A: Let's put this together cleanly:
For the sum to converge, $|x| > 1$ which means
 $$\sum_{n=0}^\infty x^{-n} = \frac{x}{x-1}$$
Squaring this gives
 $$\frac{x^2}{(x-1)^2} = \sum_{n=0}^\infty \sum_{m=0}^\infty x^{-(n+m)} $$
$$ = \sum_{r=0}^\infty (r+1)x^{-r}$$
(because each value of $(n+m)$ occurs $(n+m+1)$ times in the infinite sum (0 = 0+0, 1 = 1+0 or 0+1, 2=0+2 or 1+1 or 2+0, and so on).
Divide by $x$ gives:
$$ \frac{x}{(x-1)^2} = \sum_{r=0}^\infty (r+1)x^{-(r+1)} $$
$$ = \frac1{x} + \frac{2}{x^2} + \frac{3}{x^3} + ... $$
A: Consider
$$
\sum_{n=0}^\infty y^n=\frac{1}{1-y}\quad;\quad\text{for}\ |y|<1.\tag1
$$
Differentiating $(1)$ with respect to $y$ yields
$$
\sum_{n=1}^\infty ny^{n-1}=\frac{1}{(1-y)^2}.\tag2
$$
Multiplying $(2)$ by $y$ yields
$$
\sum_{n=1}^\infty ny^{n}=\frac{y}{(1-y)^2}.\tag3
$$
Now plug in $y=\dfrac1x$ where $|x|>1$ to $(3)$ yields
$$
\large\color{blue}{\sum_{n=1}^\infty \frac{n}{x^n}=\frac{x}{(x-1)^2}}.
$$
A: HINT: for $|y|<1$
$$\sum_{n=0}^{\infty} n y^n=y\cdot\frac{d \sum_{n=0}^{\infty} y^n}{dy}=y\cdot\frac{d\left(\dfrac1{1-y}\right)}{dy}=\frac y{(1-y)^2}$$
A: I think a less formal solution could be more understandable.

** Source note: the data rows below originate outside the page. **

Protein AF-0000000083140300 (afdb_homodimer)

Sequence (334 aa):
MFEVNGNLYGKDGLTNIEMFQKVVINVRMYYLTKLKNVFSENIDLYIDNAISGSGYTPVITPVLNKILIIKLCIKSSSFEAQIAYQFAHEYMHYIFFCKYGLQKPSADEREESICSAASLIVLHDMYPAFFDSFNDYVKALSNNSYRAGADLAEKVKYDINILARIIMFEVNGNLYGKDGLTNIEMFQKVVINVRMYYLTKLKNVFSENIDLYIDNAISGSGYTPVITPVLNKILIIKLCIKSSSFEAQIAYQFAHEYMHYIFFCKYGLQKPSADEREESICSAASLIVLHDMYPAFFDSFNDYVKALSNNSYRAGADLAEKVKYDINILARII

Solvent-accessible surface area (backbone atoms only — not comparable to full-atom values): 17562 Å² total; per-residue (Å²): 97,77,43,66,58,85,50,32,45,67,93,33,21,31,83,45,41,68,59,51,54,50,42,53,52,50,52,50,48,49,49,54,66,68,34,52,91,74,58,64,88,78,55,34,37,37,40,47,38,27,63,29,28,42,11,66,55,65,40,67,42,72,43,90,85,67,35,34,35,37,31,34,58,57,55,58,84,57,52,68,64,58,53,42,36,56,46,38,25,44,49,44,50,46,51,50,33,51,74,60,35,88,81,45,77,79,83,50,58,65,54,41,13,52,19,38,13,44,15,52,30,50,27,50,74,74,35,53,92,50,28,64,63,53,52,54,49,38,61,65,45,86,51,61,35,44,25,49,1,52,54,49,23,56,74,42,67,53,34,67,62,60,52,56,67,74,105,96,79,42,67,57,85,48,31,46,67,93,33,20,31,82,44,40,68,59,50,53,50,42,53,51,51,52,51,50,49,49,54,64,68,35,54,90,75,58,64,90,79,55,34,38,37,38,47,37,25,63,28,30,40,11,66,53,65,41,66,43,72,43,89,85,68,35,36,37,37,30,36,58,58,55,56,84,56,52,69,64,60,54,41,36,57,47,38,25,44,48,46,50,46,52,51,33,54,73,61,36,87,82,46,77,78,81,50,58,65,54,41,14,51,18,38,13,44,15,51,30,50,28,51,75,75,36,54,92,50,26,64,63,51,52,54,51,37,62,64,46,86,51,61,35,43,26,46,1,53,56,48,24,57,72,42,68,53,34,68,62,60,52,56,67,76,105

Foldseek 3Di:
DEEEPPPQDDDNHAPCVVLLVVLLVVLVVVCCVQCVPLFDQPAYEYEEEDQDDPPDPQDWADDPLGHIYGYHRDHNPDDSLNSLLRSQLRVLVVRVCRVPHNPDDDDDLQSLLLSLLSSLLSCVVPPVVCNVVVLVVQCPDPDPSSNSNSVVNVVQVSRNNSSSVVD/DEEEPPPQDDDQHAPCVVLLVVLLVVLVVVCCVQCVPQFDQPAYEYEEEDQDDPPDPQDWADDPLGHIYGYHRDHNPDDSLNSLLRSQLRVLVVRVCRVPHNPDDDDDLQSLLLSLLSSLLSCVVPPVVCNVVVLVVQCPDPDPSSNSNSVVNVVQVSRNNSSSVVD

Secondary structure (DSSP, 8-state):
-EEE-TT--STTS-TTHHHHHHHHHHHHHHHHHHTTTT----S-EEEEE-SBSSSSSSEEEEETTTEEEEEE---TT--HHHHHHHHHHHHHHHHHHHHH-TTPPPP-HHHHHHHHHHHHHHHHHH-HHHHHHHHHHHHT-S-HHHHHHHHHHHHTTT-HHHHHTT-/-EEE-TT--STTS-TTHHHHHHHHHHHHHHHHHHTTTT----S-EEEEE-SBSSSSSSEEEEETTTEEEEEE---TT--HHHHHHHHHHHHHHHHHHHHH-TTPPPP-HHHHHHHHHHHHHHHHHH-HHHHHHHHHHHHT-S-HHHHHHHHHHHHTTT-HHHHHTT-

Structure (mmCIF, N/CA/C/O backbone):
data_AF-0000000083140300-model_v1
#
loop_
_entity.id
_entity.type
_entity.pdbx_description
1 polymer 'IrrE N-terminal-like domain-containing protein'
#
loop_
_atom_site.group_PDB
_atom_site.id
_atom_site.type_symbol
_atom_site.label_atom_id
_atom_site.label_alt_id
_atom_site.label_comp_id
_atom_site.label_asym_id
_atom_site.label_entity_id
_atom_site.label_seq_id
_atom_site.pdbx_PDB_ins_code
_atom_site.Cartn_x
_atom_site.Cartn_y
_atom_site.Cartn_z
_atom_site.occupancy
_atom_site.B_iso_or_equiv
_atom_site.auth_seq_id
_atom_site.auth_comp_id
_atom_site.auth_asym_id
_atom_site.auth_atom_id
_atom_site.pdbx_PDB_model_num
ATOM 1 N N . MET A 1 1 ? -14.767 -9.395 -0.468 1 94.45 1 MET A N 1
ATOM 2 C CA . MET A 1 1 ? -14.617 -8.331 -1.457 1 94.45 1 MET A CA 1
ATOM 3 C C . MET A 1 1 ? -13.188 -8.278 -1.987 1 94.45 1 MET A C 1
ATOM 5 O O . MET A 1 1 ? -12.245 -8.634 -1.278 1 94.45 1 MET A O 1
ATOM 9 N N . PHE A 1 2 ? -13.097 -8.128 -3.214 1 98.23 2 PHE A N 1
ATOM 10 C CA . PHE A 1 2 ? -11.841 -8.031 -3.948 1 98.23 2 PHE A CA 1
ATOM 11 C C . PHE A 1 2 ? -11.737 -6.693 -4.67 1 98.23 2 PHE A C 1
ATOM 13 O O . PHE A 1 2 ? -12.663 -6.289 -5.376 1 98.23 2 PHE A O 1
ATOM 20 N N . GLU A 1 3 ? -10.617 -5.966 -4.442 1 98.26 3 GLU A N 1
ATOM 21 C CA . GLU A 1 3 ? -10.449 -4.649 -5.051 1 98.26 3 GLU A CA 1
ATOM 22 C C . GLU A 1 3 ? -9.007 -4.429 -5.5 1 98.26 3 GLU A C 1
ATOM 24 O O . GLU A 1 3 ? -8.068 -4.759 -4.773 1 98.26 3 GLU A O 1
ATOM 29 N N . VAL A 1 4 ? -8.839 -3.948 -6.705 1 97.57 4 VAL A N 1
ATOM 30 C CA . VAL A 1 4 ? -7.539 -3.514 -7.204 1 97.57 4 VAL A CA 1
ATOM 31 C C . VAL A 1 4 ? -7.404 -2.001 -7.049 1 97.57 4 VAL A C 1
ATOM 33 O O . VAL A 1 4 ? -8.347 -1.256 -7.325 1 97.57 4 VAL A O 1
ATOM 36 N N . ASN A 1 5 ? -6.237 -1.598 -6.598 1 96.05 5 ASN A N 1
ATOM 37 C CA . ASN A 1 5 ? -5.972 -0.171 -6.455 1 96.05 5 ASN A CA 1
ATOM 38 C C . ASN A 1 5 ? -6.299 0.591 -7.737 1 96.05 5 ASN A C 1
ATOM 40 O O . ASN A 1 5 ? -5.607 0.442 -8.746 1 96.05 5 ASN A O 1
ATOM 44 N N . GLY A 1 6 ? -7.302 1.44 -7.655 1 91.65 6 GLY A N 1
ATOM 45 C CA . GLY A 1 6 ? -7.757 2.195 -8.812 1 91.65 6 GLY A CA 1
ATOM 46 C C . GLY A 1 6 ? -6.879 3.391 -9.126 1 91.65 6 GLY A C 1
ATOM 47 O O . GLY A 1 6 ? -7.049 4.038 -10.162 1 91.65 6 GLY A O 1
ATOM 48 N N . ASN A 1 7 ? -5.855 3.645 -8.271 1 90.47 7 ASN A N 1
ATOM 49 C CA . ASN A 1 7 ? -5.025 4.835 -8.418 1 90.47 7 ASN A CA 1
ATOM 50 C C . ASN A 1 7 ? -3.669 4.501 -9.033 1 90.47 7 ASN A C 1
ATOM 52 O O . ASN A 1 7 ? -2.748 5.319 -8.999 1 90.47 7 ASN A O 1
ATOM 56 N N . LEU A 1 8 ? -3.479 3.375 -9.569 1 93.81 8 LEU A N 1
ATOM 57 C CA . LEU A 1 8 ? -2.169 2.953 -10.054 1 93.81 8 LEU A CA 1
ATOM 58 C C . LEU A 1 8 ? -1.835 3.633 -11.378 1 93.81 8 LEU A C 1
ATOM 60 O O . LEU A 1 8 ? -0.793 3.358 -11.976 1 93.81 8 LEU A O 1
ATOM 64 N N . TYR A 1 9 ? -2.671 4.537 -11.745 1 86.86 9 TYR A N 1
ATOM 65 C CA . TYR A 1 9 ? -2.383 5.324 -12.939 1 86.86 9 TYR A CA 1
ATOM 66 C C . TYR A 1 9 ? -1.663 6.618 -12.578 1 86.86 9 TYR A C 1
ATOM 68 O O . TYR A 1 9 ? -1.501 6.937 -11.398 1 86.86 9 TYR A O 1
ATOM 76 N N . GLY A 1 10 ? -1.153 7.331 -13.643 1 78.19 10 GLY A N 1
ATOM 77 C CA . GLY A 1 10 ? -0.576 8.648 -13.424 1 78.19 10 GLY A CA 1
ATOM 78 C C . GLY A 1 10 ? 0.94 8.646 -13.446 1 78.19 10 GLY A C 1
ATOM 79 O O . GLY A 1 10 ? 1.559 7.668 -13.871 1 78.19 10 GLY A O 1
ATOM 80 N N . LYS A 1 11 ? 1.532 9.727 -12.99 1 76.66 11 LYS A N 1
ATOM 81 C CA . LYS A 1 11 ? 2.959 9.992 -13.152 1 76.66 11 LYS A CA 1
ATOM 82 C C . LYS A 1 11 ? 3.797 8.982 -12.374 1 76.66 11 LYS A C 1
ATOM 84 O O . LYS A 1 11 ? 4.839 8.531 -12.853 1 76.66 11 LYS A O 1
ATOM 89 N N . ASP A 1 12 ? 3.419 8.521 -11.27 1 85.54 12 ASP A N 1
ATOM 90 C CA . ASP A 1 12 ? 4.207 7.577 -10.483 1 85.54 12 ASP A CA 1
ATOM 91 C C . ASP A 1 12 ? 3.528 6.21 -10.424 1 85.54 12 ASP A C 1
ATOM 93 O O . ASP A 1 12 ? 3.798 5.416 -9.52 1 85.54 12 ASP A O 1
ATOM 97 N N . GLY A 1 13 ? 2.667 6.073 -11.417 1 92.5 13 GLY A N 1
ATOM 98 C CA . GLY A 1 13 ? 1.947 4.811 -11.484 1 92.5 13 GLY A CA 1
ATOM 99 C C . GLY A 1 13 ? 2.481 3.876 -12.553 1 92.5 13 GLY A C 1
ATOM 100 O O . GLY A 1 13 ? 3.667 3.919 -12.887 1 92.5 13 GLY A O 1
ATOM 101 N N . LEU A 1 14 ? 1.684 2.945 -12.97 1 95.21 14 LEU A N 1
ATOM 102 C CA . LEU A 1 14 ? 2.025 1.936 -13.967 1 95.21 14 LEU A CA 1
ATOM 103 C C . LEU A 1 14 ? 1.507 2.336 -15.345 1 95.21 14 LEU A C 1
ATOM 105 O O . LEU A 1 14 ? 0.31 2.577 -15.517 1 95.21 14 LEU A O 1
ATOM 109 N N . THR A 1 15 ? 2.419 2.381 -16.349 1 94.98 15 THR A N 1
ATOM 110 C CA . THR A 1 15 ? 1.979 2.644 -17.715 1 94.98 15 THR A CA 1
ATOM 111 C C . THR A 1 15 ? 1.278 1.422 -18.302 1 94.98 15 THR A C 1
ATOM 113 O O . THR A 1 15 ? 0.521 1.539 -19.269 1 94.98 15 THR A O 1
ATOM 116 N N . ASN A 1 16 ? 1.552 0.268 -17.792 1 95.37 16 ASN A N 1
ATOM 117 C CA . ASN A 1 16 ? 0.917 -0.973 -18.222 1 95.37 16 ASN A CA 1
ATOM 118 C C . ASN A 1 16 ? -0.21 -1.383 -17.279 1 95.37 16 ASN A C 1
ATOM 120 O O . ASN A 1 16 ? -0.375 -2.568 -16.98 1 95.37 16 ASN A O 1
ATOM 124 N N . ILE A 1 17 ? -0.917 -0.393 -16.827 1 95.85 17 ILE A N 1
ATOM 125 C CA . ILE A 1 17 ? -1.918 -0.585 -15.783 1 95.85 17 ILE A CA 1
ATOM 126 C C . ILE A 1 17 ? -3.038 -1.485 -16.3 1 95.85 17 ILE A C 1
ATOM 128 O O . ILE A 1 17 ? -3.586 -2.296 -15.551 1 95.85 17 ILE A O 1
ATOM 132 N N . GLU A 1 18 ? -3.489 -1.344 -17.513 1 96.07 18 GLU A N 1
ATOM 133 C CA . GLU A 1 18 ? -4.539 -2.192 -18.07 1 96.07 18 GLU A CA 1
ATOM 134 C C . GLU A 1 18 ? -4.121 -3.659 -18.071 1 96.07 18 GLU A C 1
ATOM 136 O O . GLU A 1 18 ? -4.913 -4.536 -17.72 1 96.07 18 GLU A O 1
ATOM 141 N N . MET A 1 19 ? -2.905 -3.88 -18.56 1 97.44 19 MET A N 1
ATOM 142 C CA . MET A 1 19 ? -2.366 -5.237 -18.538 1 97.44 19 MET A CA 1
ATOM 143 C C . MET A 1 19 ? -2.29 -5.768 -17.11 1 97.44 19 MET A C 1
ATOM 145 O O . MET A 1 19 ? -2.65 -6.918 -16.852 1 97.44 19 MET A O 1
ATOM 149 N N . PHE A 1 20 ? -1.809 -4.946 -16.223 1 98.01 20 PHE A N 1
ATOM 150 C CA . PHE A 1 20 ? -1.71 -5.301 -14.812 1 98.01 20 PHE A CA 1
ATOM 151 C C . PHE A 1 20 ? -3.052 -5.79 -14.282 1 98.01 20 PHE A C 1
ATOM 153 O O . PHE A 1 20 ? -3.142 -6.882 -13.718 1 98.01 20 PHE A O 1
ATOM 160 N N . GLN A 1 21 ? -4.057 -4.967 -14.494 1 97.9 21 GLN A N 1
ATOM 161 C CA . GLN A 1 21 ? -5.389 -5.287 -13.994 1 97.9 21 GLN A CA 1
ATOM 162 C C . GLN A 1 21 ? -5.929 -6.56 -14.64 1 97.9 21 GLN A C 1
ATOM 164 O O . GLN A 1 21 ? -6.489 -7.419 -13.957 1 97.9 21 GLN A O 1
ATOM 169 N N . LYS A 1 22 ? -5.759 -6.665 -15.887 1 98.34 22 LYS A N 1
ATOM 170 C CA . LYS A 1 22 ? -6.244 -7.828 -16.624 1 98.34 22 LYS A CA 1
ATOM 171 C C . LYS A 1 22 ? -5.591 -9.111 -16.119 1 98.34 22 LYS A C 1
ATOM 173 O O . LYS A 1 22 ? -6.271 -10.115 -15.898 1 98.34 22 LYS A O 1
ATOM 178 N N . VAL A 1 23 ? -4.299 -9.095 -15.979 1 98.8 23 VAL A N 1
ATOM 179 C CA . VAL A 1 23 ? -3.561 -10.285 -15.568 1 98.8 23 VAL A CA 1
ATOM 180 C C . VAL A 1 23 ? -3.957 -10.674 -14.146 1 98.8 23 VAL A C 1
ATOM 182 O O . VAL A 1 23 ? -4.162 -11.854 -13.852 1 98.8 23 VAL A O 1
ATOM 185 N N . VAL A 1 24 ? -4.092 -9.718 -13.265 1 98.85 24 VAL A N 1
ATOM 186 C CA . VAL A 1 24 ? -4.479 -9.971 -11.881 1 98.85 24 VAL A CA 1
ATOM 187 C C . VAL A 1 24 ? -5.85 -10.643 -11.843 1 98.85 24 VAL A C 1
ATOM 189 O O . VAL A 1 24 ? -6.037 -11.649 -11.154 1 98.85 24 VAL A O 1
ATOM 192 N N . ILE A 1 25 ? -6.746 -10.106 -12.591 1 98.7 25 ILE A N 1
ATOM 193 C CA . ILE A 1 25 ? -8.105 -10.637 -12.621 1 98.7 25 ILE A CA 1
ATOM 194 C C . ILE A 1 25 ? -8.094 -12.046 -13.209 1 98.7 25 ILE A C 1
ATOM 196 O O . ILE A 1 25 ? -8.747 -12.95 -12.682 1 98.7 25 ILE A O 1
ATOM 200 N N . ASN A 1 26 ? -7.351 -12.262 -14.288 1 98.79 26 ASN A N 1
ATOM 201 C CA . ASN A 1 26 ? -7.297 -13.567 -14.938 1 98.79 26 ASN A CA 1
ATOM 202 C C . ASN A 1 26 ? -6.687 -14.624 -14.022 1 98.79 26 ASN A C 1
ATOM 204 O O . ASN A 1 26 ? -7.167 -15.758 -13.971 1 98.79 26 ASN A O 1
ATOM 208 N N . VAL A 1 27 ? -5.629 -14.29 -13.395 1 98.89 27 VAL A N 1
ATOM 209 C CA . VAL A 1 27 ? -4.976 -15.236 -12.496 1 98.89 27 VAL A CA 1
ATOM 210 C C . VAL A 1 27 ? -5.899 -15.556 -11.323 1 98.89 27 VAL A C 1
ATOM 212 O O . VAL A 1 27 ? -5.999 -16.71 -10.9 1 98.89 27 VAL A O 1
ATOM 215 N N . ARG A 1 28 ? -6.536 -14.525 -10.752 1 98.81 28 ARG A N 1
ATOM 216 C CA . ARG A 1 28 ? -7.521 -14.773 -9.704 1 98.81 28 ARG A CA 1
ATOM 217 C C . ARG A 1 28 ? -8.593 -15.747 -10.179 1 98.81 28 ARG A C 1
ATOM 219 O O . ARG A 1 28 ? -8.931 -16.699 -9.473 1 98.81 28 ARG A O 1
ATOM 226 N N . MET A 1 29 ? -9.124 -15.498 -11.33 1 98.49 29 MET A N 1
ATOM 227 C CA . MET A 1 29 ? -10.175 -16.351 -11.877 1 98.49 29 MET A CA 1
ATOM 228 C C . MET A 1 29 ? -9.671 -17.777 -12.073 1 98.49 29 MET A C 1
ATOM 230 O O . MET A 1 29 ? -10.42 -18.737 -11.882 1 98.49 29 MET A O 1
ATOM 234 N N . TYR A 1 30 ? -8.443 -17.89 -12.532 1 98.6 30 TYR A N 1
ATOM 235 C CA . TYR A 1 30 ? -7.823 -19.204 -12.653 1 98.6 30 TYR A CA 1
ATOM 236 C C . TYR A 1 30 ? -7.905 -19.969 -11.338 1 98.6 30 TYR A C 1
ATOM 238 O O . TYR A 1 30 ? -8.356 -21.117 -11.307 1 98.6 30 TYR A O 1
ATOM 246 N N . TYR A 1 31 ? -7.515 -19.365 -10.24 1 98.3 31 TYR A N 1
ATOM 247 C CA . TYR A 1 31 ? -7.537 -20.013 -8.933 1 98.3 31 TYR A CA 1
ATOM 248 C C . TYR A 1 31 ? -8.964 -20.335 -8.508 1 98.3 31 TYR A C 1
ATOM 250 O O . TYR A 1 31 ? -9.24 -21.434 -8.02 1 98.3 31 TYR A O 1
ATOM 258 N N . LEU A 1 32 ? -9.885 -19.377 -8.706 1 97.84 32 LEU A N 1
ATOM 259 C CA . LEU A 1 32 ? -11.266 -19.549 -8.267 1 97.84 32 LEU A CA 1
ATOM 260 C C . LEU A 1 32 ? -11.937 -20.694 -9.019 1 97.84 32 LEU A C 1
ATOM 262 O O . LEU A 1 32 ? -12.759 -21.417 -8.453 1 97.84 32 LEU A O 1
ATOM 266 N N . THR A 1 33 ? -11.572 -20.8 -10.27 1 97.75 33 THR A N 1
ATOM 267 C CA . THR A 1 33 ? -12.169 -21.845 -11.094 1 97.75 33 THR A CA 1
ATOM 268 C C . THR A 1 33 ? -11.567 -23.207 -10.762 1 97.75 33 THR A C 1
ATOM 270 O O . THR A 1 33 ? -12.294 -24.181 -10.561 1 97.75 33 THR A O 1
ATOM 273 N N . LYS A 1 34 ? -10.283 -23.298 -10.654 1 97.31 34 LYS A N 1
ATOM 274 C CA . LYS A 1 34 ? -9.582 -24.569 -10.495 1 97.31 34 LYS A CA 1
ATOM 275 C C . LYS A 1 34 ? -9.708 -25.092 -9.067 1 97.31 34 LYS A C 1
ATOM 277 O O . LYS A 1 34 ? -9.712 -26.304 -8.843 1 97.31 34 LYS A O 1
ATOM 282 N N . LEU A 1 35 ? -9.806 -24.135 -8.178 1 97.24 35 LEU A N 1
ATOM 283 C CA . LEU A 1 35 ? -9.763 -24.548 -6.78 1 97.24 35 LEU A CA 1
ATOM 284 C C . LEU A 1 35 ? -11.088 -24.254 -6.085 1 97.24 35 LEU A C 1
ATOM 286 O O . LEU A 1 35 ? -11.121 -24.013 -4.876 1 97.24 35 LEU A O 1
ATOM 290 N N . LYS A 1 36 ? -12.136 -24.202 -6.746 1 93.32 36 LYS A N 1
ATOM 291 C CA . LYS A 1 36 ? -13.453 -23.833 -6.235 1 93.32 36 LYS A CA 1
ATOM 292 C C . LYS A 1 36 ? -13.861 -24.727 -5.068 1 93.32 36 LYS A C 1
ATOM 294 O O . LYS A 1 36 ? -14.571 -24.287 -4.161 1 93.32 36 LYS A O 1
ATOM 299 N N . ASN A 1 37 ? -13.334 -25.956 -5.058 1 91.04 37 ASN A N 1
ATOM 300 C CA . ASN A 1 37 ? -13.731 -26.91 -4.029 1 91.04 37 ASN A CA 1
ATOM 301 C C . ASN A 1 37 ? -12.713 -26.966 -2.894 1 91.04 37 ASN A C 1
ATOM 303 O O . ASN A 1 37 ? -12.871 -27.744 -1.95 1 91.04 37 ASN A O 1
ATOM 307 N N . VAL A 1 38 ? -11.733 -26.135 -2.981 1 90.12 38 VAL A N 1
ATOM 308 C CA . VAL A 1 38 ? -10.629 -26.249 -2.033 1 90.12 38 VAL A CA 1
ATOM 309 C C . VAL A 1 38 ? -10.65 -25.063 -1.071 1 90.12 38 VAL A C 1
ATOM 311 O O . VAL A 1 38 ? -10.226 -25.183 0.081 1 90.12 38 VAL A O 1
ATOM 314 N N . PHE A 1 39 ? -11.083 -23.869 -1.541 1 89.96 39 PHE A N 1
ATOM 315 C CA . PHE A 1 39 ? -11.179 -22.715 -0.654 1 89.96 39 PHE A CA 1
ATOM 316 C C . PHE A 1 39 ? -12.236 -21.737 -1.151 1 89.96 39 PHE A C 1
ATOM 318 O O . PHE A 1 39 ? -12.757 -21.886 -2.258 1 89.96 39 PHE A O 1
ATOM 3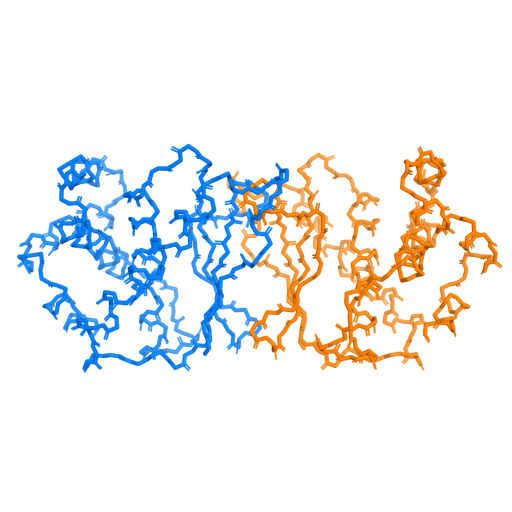25 N N . SER A 1 40 ? -12.637 -20.858 -0.4 1 92.95 40 SER A N 1
ATOM 326 C CA . SER A 1 40 ? -13.483 -19.721 -0.75 1 92.95 40 SER A CA 1
ATOM 327 C C . SER A 1 40 ? -12.85 -18.405 -0.309 1 92.95 40 SER A C 1
ATOM 329 O O . SER A 1 40 ? -12.125 -18.362 0.687 1 92.95 40 SER A O 1
ATOM 331 N N . GLU A 1 41 ? -13.019 -17.434 -1.13 1 95.87 41 GLU A N 1
ATOM 332 C CA . GLU A 1 41 ? -12.55 -16.1 -0.768 1 95.87 41 GLU A CA 1
ATOM 333 C C . GLU A 1 41 ? -13.37 -15.519 0.38 1 95.87 41 GLU A C 1
ATOM 335 O O . GLU A 1 41 ? -14.369 -14.833 0.152 1 95.87 41 GLU A O 1
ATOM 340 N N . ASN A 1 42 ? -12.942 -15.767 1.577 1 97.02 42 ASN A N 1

consider $$  S_n= \frac{1}{x} + \frac{2}{x^2} + \frac{3}{x^3} + \frac{4}{x^4} + \dots + \frac{n}{x^n}$$
$$ xS_n = 1 + \frac{2}{x} + \frac{3}{x^2} + \frac{4}{x^3} + \dots + \frac{n}{x^{n-1}}$$
then
$$xS_n - S_n = 1+ (\frac{2}{x}-\frac{1}{x})+(\frac{3}{x^2}-\frac{2}{x^2})+\dots+(\frac{n}{x^{n-1}}-\frac{n-1}{x^{n-1}}) - \frac{n}{x^n}$$
$$S_n(x-1) = 1 + \frac{1}{x} + \frac{1}{x^2}+\dots+\frac{1}{x^{n-1}} - \frac{n}{x^n}$$
Now we have a simplified the problem to one of a basic geometric series, so
$$S_n(x-1) = T_{n-1} - \frac{n}{x^n}$$
where
$$T_{n-1} = 1 + \frac{1}{x} + \frac{1}{x^2}+\dots+\frac{1}{x^{n-1}}$$
$$\frac{T_{n-1}}{x} = \frac{1}{x} + \frac{1}{x^2} + \frac{1}{x^3}+\dots+\frac{1}{x^{n}}$$
$$T_{n-1} - \frac{T_{n-1}}{x} = 1 + (\frac{1}{x}-\frac{1}{x})+ (\frac{1}{x^2}-\frac{1}{x^2})+\dots - \frac{1}{x^n}$$
$$T_{n-1}(1-\frac{1}{x}) = 1  - \frac{1}{x^n}$$
$$T_{n-1}(\frac{x-1}{x}) = \frac{x^n-1}{x^n}$$
$$T_{n-1} = \frac{x^n-1}{x^n}\cdot(\frac{x}{x-1})$$
$$T_{n-1} = \frac{x^n-1}{x-1}\cdot(\frac{1}{x^{n-1}})$$
$$T_{n-1} = \frac{x-\frac{1}{x^{n-1}}}{x-1}$$
Thus $S_n(x-1)$ becomes
$$S_n(x-1) = \frac{x-\frac{1}{x^{n-1}}}{x-1} - \frac{n}{x^n}$$
for $|x|\gt 0$ this becomes
$$\lim_{n\to\infty}S_n(x-1) = \lim_{n\to\infty}\frac{x-\frac{1}{x^{n-1}}}{x-1} - \frac{n}{x^n}$$
$$S(x-1) = \frac{x-\displaystyle\lim_{n\to\infty}\frac{1}{x^{n-1}}}{x-1} - \lim_{n\to\infty}\frac{n}{x^n}$$
$$S(x-1) = \frac{x-0}{x-1} - 0 = \frac{x}{x-1}$$
$$S =  \frac{x}{(x-1)^2}$$
I used l'Hopital's rule to evaluate $\displaystyle\lim_{n\to\infty}\frac{n}{x^n}$, being an $\frac{\infty}{\infty}$ indeterminate form
This helps me to understand the problem. Afterwards, I would go on to compose a more formal proof.